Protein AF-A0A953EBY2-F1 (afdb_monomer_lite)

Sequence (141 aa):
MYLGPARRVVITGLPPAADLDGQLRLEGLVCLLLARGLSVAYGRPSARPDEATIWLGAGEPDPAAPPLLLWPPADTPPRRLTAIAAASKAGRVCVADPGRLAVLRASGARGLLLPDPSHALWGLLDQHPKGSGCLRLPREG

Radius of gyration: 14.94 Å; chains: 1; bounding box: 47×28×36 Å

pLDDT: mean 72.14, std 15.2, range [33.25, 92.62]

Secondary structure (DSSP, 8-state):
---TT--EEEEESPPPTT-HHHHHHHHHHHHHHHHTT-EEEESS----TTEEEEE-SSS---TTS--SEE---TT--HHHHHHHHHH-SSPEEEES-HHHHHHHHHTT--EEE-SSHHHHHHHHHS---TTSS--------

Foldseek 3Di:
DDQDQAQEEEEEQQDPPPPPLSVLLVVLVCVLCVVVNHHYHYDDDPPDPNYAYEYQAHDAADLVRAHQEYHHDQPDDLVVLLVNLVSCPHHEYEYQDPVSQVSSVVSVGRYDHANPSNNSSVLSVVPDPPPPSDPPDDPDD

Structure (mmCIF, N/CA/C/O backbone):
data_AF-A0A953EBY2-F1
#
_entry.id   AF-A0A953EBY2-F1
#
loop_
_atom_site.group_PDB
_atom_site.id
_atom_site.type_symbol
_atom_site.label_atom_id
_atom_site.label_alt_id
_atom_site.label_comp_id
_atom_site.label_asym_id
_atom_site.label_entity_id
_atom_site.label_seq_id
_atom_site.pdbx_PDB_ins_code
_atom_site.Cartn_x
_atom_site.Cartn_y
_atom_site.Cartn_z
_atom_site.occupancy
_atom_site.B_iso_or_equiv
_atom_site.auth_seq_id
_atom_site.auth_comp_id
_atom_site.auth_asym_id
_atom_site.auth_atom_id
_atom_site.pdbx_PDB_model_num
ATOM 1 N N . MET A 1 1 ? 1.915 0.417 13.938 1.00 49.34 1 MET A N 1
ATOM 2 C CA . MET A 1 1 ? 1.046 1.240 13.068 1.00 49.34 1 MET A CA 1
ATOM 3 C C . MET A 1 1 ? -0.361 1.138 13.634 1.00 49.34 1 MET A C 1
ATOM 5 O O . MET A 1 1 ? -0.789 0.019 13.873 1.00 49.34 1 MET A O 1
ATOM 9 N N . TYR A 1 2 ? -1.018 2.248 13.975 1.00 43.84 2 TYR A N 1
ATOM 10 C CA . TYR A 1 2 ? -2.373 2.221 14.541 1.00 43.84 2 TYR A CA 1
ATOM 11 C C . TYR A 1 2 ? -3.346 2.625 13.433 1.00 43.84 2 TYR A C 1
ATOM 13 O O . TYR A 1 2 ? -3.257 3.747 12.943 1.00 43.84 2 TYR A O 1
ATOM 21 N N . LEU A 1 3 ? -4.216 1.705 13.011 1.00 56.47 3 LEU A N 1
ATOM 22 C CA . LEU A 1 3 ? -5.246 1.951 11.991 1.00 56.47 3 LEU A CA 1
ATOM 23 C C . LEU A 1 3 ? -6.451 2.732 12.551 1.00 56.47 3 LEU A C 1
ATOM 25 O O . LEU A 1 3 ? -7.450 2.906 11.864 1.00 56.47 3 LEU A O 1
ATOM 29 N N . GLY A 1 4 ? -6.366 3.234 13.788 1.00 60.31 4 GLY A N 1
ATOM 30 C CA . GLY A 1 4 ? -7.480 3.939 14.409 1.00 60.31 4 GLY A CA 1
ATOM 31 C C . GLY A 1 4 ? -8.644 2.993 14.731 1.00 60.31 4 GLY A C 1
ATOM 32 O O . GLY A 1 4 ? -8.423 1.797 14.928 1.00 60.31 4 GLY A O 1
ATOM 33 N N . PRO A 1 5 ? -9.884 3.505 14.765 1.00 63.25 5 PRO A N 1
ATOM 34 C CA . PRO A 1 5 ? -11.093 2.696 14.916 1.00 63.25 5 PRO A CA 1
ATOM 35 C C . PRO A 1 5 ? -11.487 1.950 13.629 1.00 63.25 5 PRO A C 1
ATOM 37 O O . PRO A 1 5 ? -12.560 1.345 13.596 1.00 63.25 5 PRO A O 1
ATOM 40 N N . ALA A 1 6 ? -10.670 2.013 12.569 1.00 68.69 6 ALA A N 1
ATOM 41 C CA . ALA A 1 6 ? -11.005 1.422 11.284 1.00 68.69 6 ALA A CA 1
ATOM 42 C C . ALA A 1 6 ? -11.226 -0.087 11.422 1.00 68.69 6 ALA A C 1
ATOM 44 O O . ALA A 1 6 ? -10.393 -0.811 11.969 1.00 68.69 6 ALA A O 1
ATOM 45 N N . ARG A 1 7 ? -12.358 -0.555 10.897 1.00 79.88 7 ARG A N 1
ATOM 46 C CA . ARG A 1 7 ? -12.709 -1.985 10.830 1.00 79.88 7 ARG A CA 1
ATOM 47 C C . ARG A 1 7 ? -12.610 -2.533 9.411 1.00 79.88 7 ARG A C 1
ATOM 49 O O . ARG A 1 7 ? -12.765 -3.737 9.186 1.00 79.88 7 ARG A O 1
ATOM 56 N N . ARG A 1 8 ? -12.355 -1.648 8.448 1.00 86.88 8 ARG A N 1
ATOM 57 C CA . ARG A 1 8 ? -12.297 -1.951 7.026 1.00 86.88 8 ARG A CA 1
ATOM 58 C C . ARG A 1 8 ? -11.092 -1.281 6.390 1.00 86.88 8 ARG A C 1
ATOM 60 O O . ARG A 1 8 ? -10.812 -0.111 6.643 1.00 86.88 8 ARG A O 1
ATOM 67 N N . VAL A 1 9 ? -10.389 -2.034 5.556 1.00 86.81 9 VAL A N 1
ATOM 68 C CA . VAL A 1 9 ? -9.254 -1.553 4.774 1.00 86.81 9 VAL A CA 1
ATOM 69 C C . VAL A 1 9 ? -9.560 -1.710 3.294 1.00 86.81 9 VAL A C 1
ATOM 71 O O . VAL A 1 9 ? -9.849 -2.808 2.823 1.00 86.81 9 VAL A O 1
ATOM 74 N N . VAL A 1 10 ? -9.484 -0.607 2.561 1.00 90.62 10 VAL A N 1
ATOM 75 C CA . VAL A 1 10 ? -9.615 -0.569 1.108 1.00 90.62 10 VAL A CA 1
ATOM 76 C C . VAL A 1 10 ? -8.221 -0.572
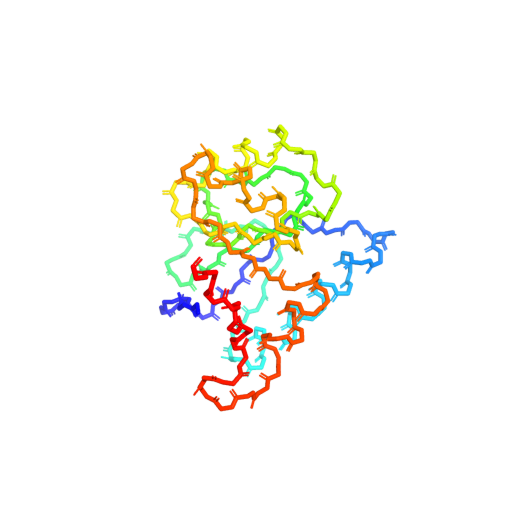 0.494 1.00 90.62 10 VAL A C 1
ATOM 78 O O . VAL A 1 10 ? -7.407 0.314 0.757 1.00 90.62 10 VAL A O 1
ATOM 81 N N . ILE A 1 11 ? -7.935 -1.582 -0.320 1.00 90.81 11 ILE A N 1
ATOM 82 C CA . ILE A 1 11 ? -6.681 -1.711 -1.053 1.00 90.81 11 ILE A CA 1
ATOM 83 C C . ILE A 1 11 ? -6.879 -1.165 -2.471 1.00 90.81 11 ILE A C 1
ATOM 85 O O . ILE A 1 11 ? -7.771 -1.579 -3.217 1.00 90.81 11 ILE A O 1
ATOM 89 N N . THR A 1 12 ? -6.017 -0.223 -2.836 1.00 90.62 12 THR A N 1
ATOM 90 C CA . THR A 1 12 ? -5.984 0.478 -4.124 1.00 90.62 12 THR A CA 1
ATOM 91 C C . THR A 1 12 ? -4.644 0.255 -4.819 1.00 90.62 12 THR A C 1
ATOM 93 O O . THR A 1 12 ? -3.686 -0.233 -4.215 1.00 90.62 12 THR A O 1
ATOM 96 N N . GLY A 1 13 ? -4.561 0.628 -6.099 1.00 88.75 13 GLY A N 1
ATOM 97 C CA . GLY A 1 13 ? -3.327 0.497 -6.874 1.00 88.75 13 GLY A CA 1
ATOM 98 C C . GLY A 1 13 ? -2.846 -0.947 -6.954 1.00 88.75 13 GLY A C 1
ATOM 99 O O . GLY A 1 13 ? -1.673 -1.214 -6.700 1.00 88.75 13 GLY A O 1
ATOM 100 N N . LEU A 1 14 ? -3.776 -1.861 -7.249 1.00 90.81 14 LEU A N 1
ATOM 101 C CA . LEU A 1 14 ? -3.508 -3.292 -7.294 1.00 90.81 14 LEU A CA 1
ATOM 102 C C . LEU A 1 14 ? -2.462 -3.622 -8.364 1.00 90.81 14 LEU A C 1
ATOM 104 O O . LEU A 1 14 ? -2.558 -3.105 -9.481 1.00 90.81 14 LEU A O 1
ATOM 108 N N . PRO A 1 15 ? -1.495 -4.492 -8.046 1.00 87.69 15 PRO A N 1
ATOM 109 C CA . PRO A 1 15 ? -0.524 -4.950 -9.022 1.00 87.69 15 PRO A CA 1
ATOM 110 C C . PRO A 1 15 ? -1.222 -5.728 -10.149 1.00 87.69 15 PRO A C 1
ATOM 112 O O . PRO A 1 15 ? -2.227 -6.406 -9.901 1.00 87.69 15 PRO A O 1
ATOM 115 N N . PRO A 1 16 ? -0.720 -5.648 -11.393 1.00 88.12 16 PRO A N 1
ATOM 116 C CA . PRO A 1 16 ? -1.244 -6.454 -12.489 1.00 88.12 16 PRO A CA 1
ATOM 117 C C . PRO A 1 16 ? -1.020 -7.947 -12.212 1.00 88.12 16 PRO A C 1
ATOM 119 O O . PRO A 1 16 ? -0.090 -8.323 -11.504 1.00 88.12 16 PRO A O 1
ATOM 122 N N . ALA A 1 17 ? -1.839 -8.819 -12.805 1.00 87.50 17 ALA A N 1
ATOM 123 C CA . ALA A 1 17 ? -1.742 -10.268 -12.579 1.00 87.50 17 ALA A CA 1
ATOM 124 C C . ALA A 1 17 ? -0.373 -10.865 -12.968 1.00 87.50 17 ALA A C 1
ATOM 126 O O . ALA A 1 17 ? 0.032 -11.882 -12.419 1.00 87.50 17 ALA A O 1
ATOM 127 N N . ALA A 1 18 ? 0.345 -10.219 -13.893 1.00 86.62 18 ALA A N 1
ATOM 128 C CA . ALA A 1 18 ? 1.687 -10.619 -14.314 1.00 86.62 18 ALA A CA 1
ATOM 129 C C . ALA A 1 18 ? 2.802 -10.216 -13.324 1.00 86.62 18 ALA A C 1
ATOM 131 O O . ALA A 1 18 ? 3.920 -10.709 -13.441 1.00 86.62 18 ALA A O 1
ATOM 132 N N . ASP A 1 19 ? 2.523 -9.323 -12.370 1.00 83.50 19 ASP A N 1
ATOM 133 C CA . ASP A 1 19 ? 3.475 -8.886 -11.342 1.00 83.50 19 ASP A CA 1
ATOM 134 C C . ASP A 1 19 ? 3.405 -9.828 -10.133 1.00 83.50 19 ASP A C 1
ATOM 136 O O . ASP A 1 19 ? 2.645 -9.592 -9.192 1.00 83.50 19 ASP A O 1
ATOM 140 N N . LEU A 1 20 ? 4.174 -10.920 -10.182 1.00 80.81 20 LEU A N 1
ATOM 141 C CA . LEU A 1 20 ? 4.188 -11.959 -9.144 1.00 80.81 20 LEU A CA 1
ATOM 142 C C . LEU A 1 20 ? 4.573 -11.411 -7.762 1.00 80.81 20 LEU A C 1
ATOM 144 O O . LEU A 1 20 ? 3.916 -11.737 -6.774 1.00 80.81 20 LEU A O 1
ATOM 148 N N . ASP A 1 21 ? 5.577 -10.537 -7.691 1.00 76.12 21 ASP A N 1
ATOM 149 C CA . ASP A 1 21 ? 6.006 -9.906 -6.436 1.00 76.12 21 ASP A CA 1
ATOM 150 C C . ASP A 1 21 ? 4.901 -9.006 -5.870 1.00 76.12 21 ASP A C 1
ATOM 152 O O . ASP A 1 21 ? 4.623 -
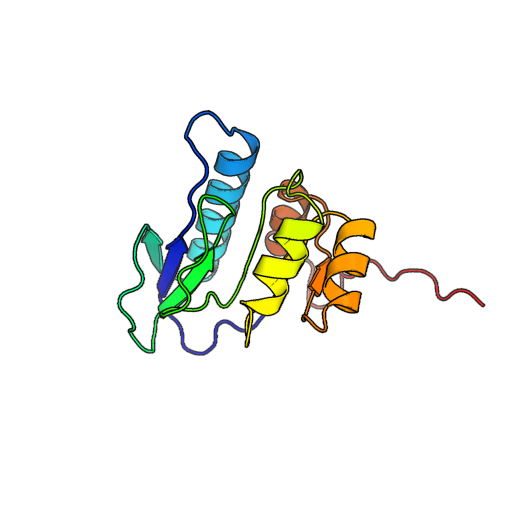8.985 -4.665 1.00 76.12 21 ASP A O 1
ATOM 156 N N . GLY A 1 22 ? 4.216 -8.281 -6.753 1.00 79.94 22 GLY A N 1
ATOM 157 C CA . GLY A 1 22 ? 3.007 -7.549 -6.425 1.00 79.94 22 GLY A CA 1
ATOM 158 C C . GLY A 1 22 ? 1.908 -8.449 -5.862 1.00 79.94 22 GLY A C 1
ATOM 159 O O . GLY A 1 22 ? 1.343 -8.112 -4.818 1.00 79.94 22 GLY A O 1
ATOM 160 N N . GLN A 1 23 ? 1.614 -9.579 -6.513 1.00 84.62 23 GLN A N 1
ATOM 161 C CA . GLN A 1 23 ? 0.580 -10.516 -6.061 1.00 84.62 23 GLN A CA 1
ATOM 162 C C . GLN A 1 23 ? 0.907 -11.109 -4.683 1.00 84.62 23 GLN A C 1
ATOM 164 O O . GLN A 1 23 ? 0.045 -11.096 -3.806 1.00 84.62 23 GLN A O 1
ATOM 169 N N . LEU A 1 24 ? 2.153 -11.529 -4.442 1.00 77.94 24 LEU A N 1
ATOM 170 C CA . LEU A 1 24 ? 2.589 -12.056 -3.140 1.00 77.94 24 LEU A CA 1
==
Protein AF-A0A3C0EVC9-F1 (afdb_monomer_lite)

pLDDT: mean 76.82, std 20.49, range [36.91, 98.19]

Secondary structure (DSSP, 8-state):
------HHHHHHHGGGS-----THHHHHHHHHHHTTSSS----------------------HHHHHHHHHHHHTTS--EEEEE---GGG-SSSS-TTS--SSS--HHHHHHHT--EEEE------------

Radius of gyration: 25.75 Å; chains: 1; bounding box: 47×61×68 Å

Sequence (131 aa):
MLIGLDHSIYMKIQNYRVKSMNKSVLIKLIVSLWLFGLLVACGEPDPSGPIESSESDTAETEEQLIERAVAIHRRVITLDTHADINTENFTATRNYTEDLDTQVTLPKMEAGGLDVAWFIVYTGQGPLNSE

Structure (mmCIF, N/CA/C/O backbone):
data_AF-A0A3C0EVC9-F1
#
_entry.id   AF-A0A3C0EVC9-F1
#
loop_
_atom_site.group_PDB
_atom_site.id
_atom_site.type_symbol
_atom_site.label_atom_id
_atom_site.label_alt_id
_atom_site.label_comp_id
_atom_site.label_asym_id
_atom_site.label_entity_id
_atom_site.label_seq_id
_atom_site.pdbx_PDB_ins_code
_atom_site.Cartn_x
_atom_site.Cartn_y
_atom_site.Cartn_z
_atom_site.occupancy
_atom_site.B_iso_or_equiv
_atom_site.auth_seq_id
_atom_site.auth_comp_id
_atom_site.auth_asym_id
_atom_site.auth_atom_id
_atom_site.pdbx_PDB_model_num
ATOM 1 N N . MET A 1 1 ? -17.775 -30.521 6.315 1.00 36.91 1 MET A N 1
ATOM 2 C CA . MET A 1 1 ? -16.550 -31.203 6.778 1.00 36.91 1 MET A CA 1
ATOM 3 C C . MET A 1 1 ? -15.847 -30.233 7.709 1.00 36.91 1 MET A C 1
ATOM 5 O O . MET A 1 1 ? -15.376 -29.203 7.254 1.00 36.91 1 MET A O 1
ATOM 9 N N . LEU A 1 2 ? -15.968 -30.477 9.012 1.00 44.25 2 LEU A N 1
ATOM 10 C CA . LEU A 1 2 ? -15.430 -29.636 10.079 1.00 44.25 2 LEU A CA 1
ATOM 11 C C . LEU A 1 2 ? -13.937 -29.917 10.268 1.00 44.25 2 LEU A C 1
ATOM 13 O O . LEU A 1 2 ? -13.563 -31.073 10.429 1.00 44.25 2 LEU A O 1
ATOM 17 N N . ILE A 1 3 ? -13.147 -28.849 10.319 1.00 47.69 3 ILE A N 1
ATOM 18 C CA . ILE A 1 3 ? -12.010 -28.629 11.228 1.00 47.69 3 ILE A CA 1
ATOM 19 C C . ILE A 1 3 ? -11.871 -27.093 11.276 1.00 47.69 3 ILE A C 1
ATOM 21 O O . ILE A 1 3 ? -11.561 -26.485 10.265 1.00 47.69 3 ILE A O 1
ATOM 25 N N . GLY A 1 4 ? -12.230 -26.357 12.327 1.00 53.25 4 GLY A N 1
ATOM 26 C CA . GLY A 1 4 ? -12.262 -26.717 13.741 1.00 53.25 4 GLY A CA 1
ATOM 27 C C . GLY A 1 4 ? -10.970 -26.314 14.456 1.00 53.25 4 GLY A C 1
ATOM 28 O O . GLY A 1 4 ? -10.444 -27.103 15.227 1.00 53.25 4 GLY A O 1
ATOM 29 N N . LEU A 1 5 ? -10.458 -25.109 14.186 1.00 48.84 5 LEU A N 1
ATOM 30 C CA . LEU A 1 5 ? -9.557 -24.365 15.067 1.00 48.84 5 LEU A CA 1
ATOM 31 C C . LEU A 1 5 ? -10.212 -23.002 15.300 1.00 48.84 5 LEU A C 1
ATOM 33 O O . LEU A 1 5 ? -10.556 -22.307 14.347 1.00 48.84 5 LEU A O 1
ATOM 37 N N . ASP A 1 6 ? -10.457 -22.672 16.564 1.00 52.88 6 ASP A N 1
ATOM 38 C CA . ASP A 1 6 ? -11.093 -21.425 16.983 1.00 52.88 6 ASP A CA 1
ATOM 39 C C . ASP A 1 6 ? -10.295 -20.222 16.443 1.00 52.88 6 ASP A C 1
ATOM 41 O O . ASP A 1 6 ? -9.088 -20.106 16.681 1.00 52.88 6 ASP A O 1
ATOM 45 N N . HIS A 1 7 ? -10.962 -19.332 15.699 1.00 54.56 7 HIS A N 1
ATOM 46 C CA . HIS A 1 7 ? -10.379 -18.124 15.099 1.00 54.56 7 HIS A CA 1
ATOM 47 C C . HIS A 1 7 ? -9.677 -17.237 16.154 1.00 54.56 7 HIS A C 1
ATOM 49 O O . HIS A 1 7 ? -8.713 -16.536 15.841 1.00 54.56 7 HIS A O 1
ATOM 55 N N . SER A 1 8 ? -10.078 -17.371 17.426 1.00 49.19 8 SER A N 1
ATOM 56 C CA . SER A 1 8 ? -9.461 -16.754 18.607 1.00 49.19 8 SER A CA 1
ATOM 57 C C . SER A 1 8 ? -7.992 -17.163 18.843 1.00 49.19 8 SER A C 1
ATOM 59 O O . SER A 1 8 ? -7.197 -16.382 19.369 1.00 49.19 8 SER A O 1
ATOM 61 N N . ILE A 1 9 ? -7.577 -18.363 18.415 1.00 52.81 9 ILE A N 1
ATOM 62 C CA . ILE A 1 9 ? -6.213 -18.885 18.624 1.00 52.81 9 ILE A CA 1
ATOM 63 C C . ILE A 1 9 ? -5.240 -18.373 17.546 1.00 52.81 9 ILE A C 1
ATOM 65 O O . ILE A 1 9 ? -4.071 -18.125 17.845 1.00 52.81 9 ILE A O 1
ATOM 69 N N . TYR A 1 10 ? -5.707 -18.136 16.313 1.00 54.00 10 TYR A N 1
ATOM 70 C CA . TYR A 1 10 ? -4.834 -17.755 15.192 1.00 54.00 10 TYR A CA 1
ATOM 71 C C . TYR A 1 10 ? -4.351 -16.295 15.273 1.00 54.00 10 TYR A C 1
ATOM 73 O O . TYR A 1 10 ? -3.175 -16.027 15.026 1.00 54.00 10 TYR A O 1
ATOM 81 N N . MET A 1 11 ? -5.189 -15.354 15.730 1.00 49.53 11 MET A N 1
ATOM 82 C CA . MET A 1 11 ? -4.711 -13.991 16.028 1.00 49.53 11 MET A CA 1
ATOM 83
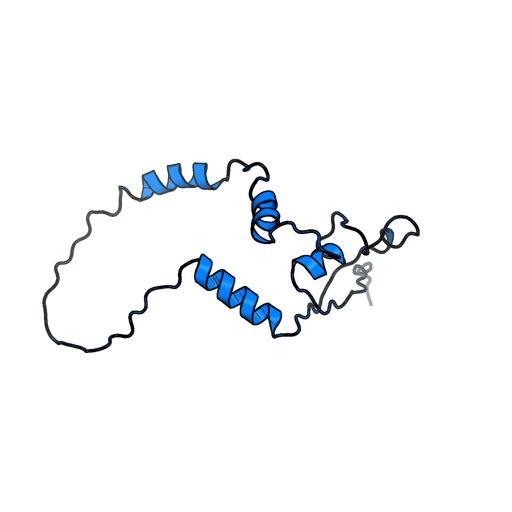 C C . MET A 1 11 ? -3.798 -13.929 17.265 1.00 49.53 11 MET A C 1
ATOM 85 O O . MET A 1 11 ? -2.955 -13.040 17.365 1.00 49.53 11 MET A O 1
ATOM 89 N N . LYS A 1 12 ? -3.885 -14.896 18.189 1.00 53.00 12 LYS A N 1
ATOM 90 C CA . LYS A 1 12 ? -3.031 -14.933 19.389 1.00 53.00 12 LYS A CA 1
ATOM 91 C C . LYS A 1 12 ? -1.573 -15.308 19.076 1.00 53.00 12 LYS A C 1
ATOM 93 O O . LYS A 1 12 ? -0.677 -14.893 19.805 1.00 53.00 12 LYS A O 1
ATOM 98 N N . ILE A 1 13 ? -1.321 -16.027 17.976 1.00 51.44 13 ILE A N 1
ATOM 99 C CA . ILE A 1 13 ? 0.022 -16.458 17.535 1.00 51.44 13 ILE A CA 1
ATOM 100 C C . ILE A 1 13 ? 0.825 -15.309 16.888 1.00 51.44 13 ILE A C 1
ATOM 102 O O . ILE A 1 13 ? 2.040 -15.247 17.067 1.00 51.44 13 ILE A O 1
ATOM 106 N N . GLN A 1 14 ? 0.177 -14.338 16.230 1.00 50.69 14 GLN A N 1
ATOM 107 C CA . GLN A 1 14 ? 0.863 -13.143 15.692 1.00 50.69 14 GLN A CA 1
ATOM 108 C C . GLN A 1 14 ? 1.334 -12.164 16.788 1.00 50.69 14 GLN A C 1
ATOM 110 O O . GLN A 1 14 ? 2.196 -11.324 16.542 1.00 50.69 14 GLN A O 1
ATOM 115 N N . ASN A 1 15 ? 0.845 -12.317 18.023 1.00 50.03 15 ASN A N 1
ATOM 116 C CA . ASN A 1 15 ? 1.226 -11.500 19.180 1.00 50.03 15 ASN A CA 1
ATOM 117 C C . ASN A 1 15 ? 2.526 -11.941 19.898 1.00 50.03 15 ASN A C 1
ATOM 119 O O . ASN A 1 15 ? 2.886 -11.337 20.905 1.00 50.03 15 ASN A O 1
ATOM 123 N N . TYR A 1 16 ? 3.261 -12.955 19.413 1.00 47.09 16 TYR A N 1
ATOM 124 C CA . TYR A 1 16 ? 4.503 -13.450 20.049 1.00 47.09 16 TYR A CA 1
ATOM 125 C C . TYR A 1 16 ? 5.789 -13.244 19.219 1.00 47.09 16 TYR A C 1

* **Description of the task**: Where the listing above has a line with "ATOM 108 N N", start there, and output every line exactly through the line with "ATOM 134 C C", which is also included.

* **Solution for this problem**:
ATOM 108 N N . PRO A 1 15 ? -1.495 -4.492 -8.046 1.00 87.69 15 PRO A N 1
ATOM 109 C CA . PRO A 1 15 ? -0.524 -4.950 -9.022 1.00 87.69 15 PRO A CA 1
ATOM 110 C C . PRO A 1 15 ? -1.222 -5.728 -10.149 1.00 87.69 15 PRO A C 1
ATOM 112 O O . PRO A 1 15 ? -2.227 -6.406 -9.901 1.00 87.69 15 PRO A O 1
ATOM 115 N N . PRO A 1 16 ? -0.720 -5.648 -11.393 1.00 88.12 16 PRO A N 1
ATOM 116 C CA . PRO A 1 16 ? -1.244 -6.454 -12.489 1.00 88.12 16 PRO A CA 1
ATOM 117 C C . PRO A 1 16 ? -1.020 -7.947 -12.212 1.00 88.12 16 PRO A C 1
ATOM 119 O O . PRO A 1 16 ? -0.090 -8.323 -11.504 1.00 88.12 16 PRO A O 1
ATOM 122 N N . ALA A 1 17 ? -1.839 -8.819 -12.805 1.00 87.50 17 ALA A N 1
ATOM 123 C CA . ALA A 1 17 ? -1.742 -10.268 -12.579 1.00 87.50 17 ALA A CA 1
ATOM 124 C C . ALA A 1 17 ? -0.373 -10.865 -12.968 1.00 87.50 17 ALA A C 1
ATOM 126 O O . ALA A 1 17 ? 0.032 -11.882 -12.419 1.00 87.50 17 ALA A O 1
ATOM 127 N N . ALA A 1 18 ? 0.345 -10.219 -13.893 1.00 86.62 18 ALA A N 1
ATOM 128 C CA . ALA A 1 18 ? 1.687 -10.619 -14.314 1.00 86.62 18 ALA A CA 1
ATOM 129 C C . ALA A 1 18 ? 2.802 -10.216 -13.324 1.00 86.62 18 ALA A C 1
ATOM 131 O O . ALA A 1 18 ? 3.920 -10.709 -13.441 1.00 86.62 18 ALA A O 1
ATOM 132 N N . ASP A 1 19 ? 2.523 -9.323 -12.370 1.00 83.50 19 ASP A N 1
ATOM 133 C CA . ASP A 1 19 ? 3.475 -8.886 -11.342 1.00 83.50 19 ASP A CA 1
ATOM 134 C C . ASP A 1 19 ? 3.405 -9.828 -10.133 1.00 83.50 19 ASP A C 1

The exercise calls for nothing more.